During the alignment, I used a dial indicator attached to my miter gauge for all measurements (miter gauge shimmed with painters tape).

The front to back of the blade was out of alignment with the miter slots by more than 30 thousandths!

There are 4 bolts that hold the motor/blade assembly to the table, so I loosened 3 of them and barely loosened the fourth. I then realized the bevel lever needed to be loosened to allow free movement, but I needed to hold the bevel for measurement. I clamped a support between the frame and the lower right edge of the blade cover under the saw. I then loosened the zero degree stop, the motor/blade was free to move (or so I thought). After trying to align it several times with no progress, I realized the fabric that encloses the area for dust collection was too tight, holding it from moving freely. So I loosened the 4th bolt and slid the entire assembly to the right about 1/10" to give me some room to adjust. I positioned the assembly in the center of the slots front/rear and slightly tightened the 4 bolts. I then measured the alignment and was 100 thou out, but within about 10 minutes I had it down to .003 and then another 20 minutes I had it tightened and under .001 over the span of the blade.

To measure the alignment over a longer span, I replaced the blade with a narrow piece of 3/4" plywood. I was able to measure over an 11" span and got it aligned to around .0012", which I was really pleased with. Measuring the blade, it is under .001 front to back! The miter slots are not perfectly parallel, but pretty darn close for a portable saw (about .002" from parallel). The left slot is a touch wider than the right slot. I used the left slot to align the blade.

The fence was .007" wider at the back than the front. I adjusted it to be .001" wider at the rear.

The fence/miter wander in/out about .003" over the entire length of the fence, but amazingly are less than .001" out over the span of the blade.

So far I've only used the stock 24T blade that came with the saw, but I have a Forrest Woodworker II TK 40T on order that I'll use with the sled I'm putting together.

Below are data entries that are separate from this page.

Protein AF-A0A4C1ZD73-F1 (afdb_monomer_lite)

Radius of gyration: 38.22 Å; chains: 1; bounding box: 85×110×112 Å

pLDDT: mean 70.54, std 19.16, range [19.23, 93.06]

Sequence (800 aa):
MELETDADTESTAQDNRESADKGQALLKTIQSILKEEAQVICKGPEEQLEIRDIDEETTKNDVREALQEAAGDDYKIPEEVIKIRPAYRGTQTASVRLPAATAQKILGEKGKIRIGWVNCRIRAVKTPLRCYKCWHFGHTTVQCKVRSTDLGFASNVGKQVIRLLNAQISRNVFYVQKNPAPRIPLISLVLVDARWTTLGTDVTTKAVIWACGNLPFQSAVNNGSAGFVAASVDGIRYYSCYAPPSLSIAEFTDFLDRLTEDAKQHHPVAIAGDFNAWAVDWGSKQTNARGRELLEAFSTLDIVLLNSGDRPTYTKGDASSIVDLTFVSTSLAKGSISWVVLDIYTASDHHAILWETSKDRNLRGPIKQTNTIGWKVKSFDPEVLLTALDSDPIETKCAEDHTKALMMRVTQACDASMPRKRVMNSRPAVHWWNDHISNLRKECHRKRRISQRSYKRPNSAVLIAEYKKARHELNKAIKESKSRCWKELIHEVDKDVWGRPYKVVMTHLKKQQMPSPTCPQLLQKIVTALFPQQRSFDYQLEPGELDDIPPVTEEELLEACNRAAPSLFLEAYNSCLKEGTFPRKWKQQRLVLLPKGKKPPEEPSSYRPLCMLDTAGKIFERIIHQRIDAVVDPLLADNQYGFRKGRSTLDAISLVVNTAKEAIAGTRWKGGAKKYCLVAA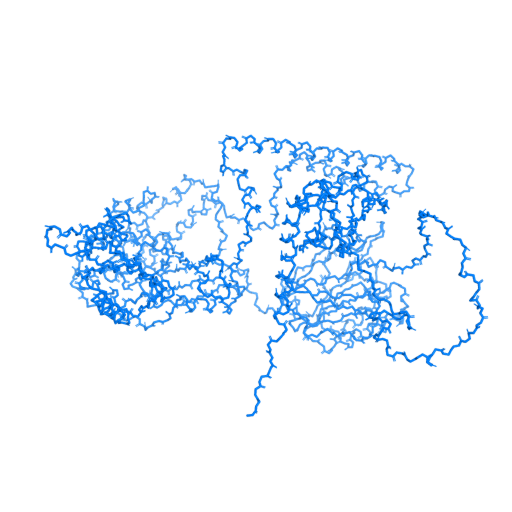LDIRNAFNSANWDCIMQALDEKNVPAYLRRLVVSYFTDRVLKYDTKNGPKEYDVTGGVPQGSVLAYADDVAAVIVAKHLDEIQHLFDITFKQINQWMDSVNLQLAKQKTEAVLITSRKN

Organism: Eumeta variegata (NCBI:txid151549)

Structure (mmCIF, N/CA/C/O backbone):
data_AF-A0A4C1ZD73-F1
#
_entry.id   AF-A0A4C1ZD73-F1
#
loop_
_atom_site.group_PDB
_atom_site.id
_atom_site.type_symbol
_atom_site.label_atom_id
_atom_site.label_alt_id
_atom_site.label_comp_id
_atom_site.label_asym_id
_atom_site.label_entity_id
_atom_site.label_seq_id
_atom_site.pdbx_PDB_ins_code
_atom_site.Cartn_x
_atom_site.Cartn_y
_atom_site.Cartn_z
_atom_site.occupancy
_atom_site.B_iso_or_equiv
_atom_site.auth_seq_id
_atom_site.auth_comp_id
_atom_site.auth_asym_id
_atom_site.auth_atom_id
_atom_site.pdbx_PDB_model_num
ATOM 1 N N . MET A 1 1 ? -25.994 -48.168 0.217 1.00 28.92 1 MET A N 1
ATOM 2 C CA . MET A 1 1 ? -25.106 -49.327 0.027 1.00 28.92 1 MET A CA 1
ATOM 3 C C . MET A 1 1 ? -23.890 -48.779 -0.703 1.00 28.92 1 MET A C 1
ATOM 5 O O . MET A 1 1 ? -24.083 -48.342 -1.826 1.00 28.92 1 MET A O 1
ATOM 9 N N . GLU A 1 2 ? -22.763 -48.682 0.022 1.00 26.75 2 GLU A N 1
ATOM 10 C CA . GLU A 1 2 ? -21.384 -48.301 -0.398 1.00 26.75 2 GLU A CA 1
ATOM 11 C C . GLU A 1 2 ? -21.222 -46.861 -0.952 1.00 26.75 2 GLU A C 1
ATOM 13 O O . GLU A 1 2 ? -21.806 -46.532 -1.975 1.00 26.75 2 GLU A O 1
ATOM 18 N N . LEU A 1 3 ? -20.641 -45.847 -0.283 1.00 25.03 3 LEU A N 1
ATOM 19 C CA . LEU A 1 3 ? -19.384 -45.618 0.480 1.00 25.03 3 LEU A CA 1
ATOM 20 C C . LEU A 1 3 ? -18.068 -45.673 -0.331 1.00 25.03 3 LEU A C 1
ATOM 22 O O . LEU A 1 3 ? -17.688 -46.731 -0.805 1.00 25.03 3 LEU A O 1
ATOM 26 N N . GLU A 1 4 ? -17.412 -44.496 -0.358 1.00 26.41 4 GLU A N 1
ATOM 27 C CA . GLU A 1 4 ? -15.964 -44.183 -0.276 1.00 26.41 4 GLU A CA 1
ATOM 28 C C . GLU A 1 4 ? -14.965 -44.777 -1.291 1.00 26.41 4 GLU A C 1
ATOM 30 O O . GLU A 1 4 ? -14.865 -45.984 -1.434 1.00 26.41 4 GLU A O 1
ATOM 35 N N . THR A 1 5 ? -14.161 -43.911 -1.938 1.00 27.08 5 THR A N 1
ATOM 36 C CA . THR A 1 5 ? -12.701 -43.736 -1.704 1.00 27.08 5 THR A CA 1
ATOM 37 C C . THR A 1 5 ? -12.088 -42.820 -2.777 1.00 27.08 5 THR A C 1
ATOM 39 O O . THR A 1 5 ? -12.018 -43.216 -3.932 1.00 27.08 5 THR A O 1
ATOM 42 N N . ASP A 1 6 ? -11.604 -41.634 -2.394 1.00 28.53 6 ASP A N 1
ATOM 43 C CA . ASP A 1 6 ? -10.595 -40.849 -3.138 1.00 28.53 6 ASP A CA 1
ATOM 44 C C . ASP A 1 6 ? -9.888 -39.904 -2.137 1.00 28.53 6 ASP A C 1
ATOM 46 O O . ASP A 1 6 ? -10.099 -38.692 -2.123 1.00 28.53 6 ASP A O 1
ATOM 50 N N . ALA A 1 7 ? -9.110 -40.484 -1.210 1.00 29.88 7 ALA A N 1
ATOM 51 C CA . ALA A 1 7 ? -8.385 -39.745 -0.163 1.00 29.88 7 ALA A CA 1
ATOM 52 C C . ALA A 1 7 ? -6.955 -40.258 0.149 1.00 29.88 7 ALA A C 1
ATOM 54 O O . ALA A 1 7 ? -6.317 -39.738 1.060 1.00 29.88 7 ALA A O 1
ATOM 55 N N . ASP A 1 8 ? -6.393 -41.208 -0.611 1.00 27.52 8 ASP A N 1
ATOM 56 C CA . ASP A 1 8 ? -5.191 -41.950 -0.165 1.00 27.52 8 ASP A CA 1
ATOM 57 C C . ASP A 1 8 ? -3.845 -41.585 -0.828 1.00 27.52 8 ASP A C 1
ATOM 59 O O . ASP A 1 8 ? -2.815 -42.190 -0.520 1.00 27.52 8 ASP A O 1
ATOM 63 N N . THR A 1 9 ? -3.770 -40.574 -1.699 1.00 33.53 9 THR A N 1
ATOM 64 C CA . THR A 1 9 ? -2.483 -40.196 -2.332 1.00 33.53 9 THR A CA 1
ATOM 65 C C . THR A 1 9 ? -1.738 -39.026 -1.681 1.00 33.53 9 THR A C 1
ATOM 67 O O . THR A 1 9 ? -0.576 -38.807 -2.019 1.00 33.53 9 THR A O 1
ATOM 70 N N . GLU A 1 10 ? -2.333 -38.308 -0.721 1.00 31.28 10 GLU A N 1
ATOM 71 C CA . GLU A 1 10 ? -1.645 -37.222 0.011 1.00 31.28 10 GLU A CA 1
ATOM 72 C C . GLU A 1 10 ? -1.150 -37.626 1.414 1.00 31.28 10 GLU A C 1
ATOM 74 O O . GLU A 1 10 ? -0.178 -37.041 1.898 1.00 31.28 10 GLU A O 1
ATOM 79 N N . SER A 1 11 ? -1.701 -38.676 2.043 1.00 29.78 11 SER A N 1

Overall I'm super pleased with the alignment, it took me 3 hours start to finish. I think I could do another one in an hour now that I know what to loosen, how to hold the motor still …

Here is the procedure I'd use if I had to do this again. 
0) Unplug saw and make dial indicator jig (just short piece of board with 1/4" hole to attach dial indicator), then clamp that board to miter gauge. Shim miter gauge with painters tape to limit slop.
1) raise blade fully up, then back off 1/2 turn. (set bevel at zero degrees)
2) remove blade and riving knife
3) Install 10×2x .75" plywood arm in place of blade (use for measurements). (5/8" hole a couple inches from one end)
4) Make initial measurements and write them down. Use a mark on the board to assure you are measuring from exactly same spot on board front and back. This keeps any warp in the board from affecting your readings.
5) remove 3 machine screws that hold the right hand side fabric to the table.
6) clamp a piece of ply between the frame and the lower blade gaurd, then loosen the bevel lever. 
7) remove crank from front of saw (makes access to zero adjust screw much much easier), don't drop the roll pin/washer. Loosen zero degree bevel stop, so it doesn't hinder movement.
8) Loosen the 4 bolts that hold the blade/motor assembly to the table (loosen just enough to be able to make the adjustments).
9) position motor/blade assembly in center of slots front/rear (you do this while laying under the saw).
10) Measure and adjust by tapping the mounting brackets with a long punch and dead blow hammer.
11) Tighten and re-assemble. (re-attach dust collection fabric under saw)
12) re-install blade
13) re-install crank.
14) Set bevel zero stop and 45 stop. (remove block between frame and motor assembly first)
15) Lower blade.
16) using same dial indicator setup, slide fence over saw blade and measure fence front/back distance from left miter slot.
17) Loosen slightly the 2 bolts holding the fence gear at rear of saw. tap the fence rail lightly with a small mallet until fence is aligned. Tighten the fence gear bolts.

Voila!

Sorry for the poor writing skills, I'm much better with numbers than words.

AJ


----------



## Johnnyg123 (Jul 28, 2019)

Thanks for the great tips. Just got the 7491 and was about to pull my remaining hair out tuning it until I saw your solution. The motor and assembly on my 7491 seem to have some play when you grab the left end of the motor and jiggle horizontally. Diving knife assembly moves with it. Also, the entire assembly can be flexed up and down a little but I suspect this is due to the plastic parts that are used. Does your 7491 have play or flexing as I described?


----------



## Sean_NZ (Nov 3, 2019)

I have just got a 7491 table saw, and the riving knife is not very well aligned (it is leaning to the left). From your experience aligning yours, i was hoping you could confirm a) what driver/bit do you use to loosen the adjustment screws, and b) turning those screws clockwise - does that tilt the knife to the left, or to the right?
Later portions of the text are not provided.